__Exercise material__

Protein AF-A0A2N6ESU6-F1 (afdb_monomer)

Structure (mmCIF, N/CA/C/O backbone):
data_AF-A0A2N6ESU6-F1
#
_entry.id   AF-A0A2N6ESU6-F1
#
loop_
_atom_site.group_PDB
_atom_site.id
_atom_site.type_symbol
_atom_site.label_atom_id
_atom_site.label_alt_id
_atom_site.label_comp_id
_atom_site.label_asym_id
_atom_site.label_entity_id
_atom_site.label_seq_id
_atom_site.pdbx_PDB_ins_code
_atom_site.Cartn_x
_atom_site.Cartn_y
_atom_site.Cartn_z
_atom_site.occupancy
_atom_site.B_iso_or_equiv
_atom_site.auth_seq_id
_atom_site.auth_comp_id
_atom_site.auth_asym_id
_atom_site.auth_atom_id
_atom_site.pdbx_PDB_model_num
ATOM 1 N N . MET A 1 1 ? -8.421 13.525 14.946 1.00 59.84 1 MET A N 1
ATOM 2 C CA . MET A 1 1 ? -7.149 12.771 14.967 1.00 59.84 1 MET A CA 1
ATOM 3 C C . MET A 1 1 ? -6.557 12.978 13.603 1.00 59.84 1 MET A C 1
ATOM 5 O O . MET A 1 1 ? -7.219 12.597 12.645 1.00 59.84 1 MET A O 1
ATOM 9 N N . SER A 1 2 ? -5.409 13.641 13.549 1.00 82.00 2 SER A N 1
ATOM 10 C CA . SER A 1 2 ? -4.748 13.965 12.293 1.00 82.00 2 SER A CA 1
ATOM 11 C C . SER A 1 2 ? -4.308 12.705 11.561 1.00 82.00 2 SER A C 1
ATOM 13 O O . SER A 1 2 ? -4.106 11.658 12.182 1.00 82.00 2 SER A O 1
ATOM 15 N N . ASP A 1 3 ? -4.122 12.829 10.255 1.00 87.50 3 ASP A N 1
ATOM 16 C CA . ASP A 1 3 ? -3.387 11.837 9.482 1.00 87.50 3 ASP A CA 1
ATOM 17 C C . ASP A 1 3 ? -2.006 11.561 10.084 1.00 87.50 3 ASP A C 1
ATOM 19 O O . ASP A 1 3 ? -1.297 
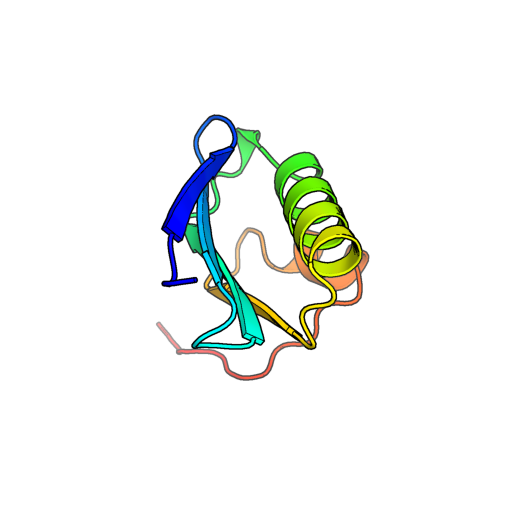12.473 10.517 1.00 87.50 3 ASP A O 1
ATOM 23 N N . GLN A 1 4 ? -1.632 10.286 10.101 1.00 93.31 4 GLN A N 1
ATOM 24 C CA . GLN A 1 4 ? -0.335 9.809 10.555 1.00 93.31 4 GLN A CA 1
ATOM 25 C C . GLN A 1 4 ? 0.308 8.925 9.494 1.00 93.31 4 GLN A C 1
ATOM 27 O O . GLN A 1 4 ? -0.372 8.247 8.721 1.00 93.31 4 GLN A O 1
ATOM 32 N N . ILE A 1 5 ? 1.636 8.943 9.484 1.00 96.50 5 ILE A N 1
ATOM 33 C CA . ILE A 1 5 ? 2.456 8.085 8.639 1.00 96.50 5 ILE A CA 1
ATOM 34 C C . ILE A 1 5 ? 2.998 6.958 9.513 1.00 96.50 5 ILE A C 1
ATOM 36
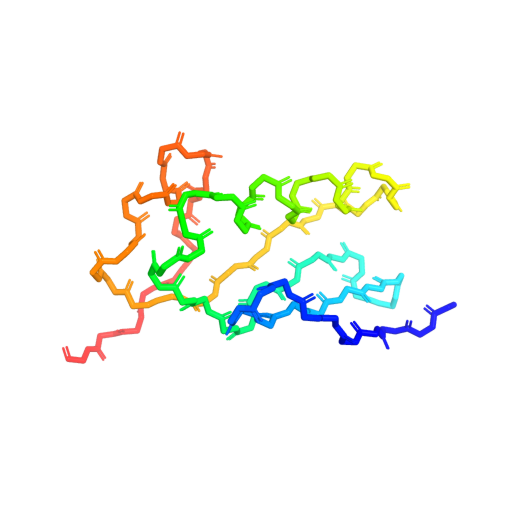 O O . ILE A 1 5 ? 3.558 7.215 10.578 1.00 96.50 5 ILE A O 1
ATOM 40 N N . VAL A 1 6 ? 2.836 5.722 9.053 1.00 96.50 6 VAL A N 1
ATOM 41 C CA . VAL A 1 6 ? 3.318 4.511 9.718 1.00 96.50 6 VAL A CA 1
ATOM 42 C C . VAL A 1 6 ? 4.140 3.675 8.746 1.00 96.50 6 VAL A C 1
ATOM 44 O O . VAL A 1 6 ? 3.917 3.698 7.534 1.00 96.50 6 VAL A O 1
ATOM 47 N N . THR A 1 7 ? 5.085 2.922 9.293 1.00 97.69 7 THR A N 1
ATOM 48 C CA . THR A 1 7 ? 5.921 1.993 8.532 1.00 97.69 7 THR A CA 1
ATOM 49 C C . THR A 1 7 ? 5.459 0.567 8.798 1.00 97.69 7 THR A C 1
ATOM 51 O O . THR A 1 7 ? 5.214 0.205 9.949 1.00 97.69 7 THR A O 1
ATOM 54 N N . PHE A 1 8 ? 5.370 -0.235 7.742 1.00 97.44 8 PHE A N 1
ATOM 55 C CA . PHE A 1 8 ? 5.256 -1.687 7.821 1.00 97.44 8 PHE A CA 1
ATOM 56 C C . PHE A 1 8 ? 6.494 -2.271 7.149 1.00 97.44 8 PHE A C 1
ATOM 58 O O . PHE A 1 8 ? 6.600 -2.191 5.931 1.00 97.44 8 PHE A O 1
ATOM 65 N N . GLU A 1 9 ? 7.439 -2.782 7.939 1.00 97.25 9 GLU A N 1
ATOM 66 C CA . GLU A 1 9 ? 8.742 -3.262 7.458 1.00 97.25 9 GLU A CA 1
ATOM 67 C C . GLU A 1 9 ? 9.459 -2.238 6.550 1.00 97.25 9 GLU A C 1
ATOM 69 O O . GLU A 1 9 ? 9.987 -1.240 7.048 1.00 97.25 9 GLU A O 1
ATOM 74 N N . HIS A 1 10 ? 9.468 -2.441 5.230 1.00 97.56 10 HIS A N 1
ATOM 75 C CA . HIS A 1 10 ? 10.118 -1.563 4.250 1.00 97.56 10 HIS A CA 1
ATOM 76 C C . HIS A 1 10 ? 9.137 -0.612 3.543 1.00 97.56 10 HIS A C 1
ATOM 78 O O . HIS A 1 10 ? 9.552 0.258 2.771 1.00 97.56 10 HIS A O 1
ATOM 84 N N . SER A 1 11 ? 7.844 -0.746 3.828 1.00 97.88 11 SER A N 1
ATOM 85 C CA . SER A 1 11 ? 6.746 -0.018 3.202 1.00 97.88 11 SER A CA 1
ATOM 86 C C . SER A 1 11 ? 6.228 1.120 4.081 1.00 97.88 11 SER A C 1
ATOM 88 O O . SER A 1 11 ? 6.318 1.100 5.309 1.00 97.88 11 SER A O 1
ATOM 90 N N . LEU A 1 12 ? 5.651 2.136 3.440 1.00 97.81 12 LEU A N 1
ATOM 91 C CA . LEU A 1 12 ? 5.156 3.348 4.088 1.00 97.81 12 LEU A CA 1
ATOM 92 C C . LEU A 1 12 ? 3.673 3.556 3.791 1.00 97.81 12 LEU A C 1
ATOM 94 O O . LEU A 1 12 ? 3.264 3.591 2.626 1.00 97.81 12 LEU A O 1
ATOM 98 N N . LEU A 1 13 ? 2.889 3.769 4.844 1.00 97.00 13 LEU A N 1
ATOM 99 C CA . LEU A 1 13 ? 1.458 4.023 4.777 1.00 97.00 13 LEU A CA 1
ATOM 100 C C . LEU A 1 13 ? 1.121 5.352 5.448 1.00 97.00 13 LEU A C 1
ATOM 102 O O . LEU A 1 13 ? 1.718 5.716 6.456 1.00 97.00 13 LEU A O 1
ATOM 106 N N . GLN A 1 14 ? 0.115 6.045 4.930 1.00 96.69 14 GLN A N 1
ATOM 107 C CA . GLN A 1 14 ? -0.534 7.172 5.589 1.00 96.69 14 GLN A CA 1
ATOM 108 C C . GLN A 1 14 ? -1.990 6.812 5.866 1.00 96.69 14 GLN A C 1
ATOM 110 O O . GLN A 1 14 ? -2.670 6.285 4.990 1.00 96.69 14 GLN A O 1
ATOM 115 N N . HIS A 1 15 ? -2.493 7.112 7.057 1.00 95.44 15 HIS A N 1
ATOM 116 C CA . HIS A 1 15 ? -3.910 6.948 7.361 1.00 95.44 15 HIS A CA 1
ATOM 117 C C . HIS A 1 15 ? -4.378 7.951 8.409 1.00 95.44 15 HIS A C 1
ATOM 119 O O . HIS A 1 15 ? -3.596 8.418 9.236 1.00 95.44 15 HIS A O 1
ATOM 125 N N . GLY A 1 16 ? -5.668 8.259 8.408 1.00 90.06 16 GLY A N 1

__Exercise directions__
Only the lines between the one with "ATOM 17 C C" and the one with "ATOM 42 C C", those two included, get copied from the material above. Keep it exact and free of pictures.

__Result of the task__
ATOM 17 C C . ASP A 1 3 ? -2.006 11.561 10.084 1.00 87.50 3 ASP A C 1
ATOM 19 O O . ASP A 1 3 ? -1.297 
12.473 10.517 1.00 87.50 3 ASP A O 1
ATOM 23 N N . GLN A 1 4 ? -1.632 10.286 10.101 1.00 93.31 4 GLN A N 1
ATOM 24 C CA . GLN A 1 4 ? -0.335 9.809 10.555 1.00 93.31 4 GLN A CA 1
ATOM 25 C C . GLN A 1 4 ? 0.308 8.925 9.494 1.00 93.31 4 GLN A C 1
ATOM 27 O O . GLN A 1 4 ? -0.372 8.247 8.721 1.00 93.31 4 GLN A O 1
ATOM 32 N N . ILE A 1 5 ? 1.636 8.943 9.484 1.00 96.50 5 ILE A N 1
ATOM 33 C CA . ILE A 1 5 ? 2.456 8.085 8.639 1.00 96.50 5 ILE A CA 1
ATOM 34 C C . ILE A 1 5 ? 2.998 6.958 9.513 1.00 96.50 5 ILE A C 1
ATOM 36
 O O . ILE A 1 5 ? 3.558 7.215 10.578 1.00 96.50 5 ILE A O 1
ATOM 40 N N . VAL A 1 6 ? 2.836 5.722 9.053 1.00 96.50 6 VAL A N 1
ATOM 41 C CA . VAL A 1 6 ? 3.318 4.511 9.718 1.00 96.50 6 VAL A CA 1
ATOM 42 C C . VAL A 1 6 ? 4.140 3.675 8.746 1.00 96.50 6 VAL A C 1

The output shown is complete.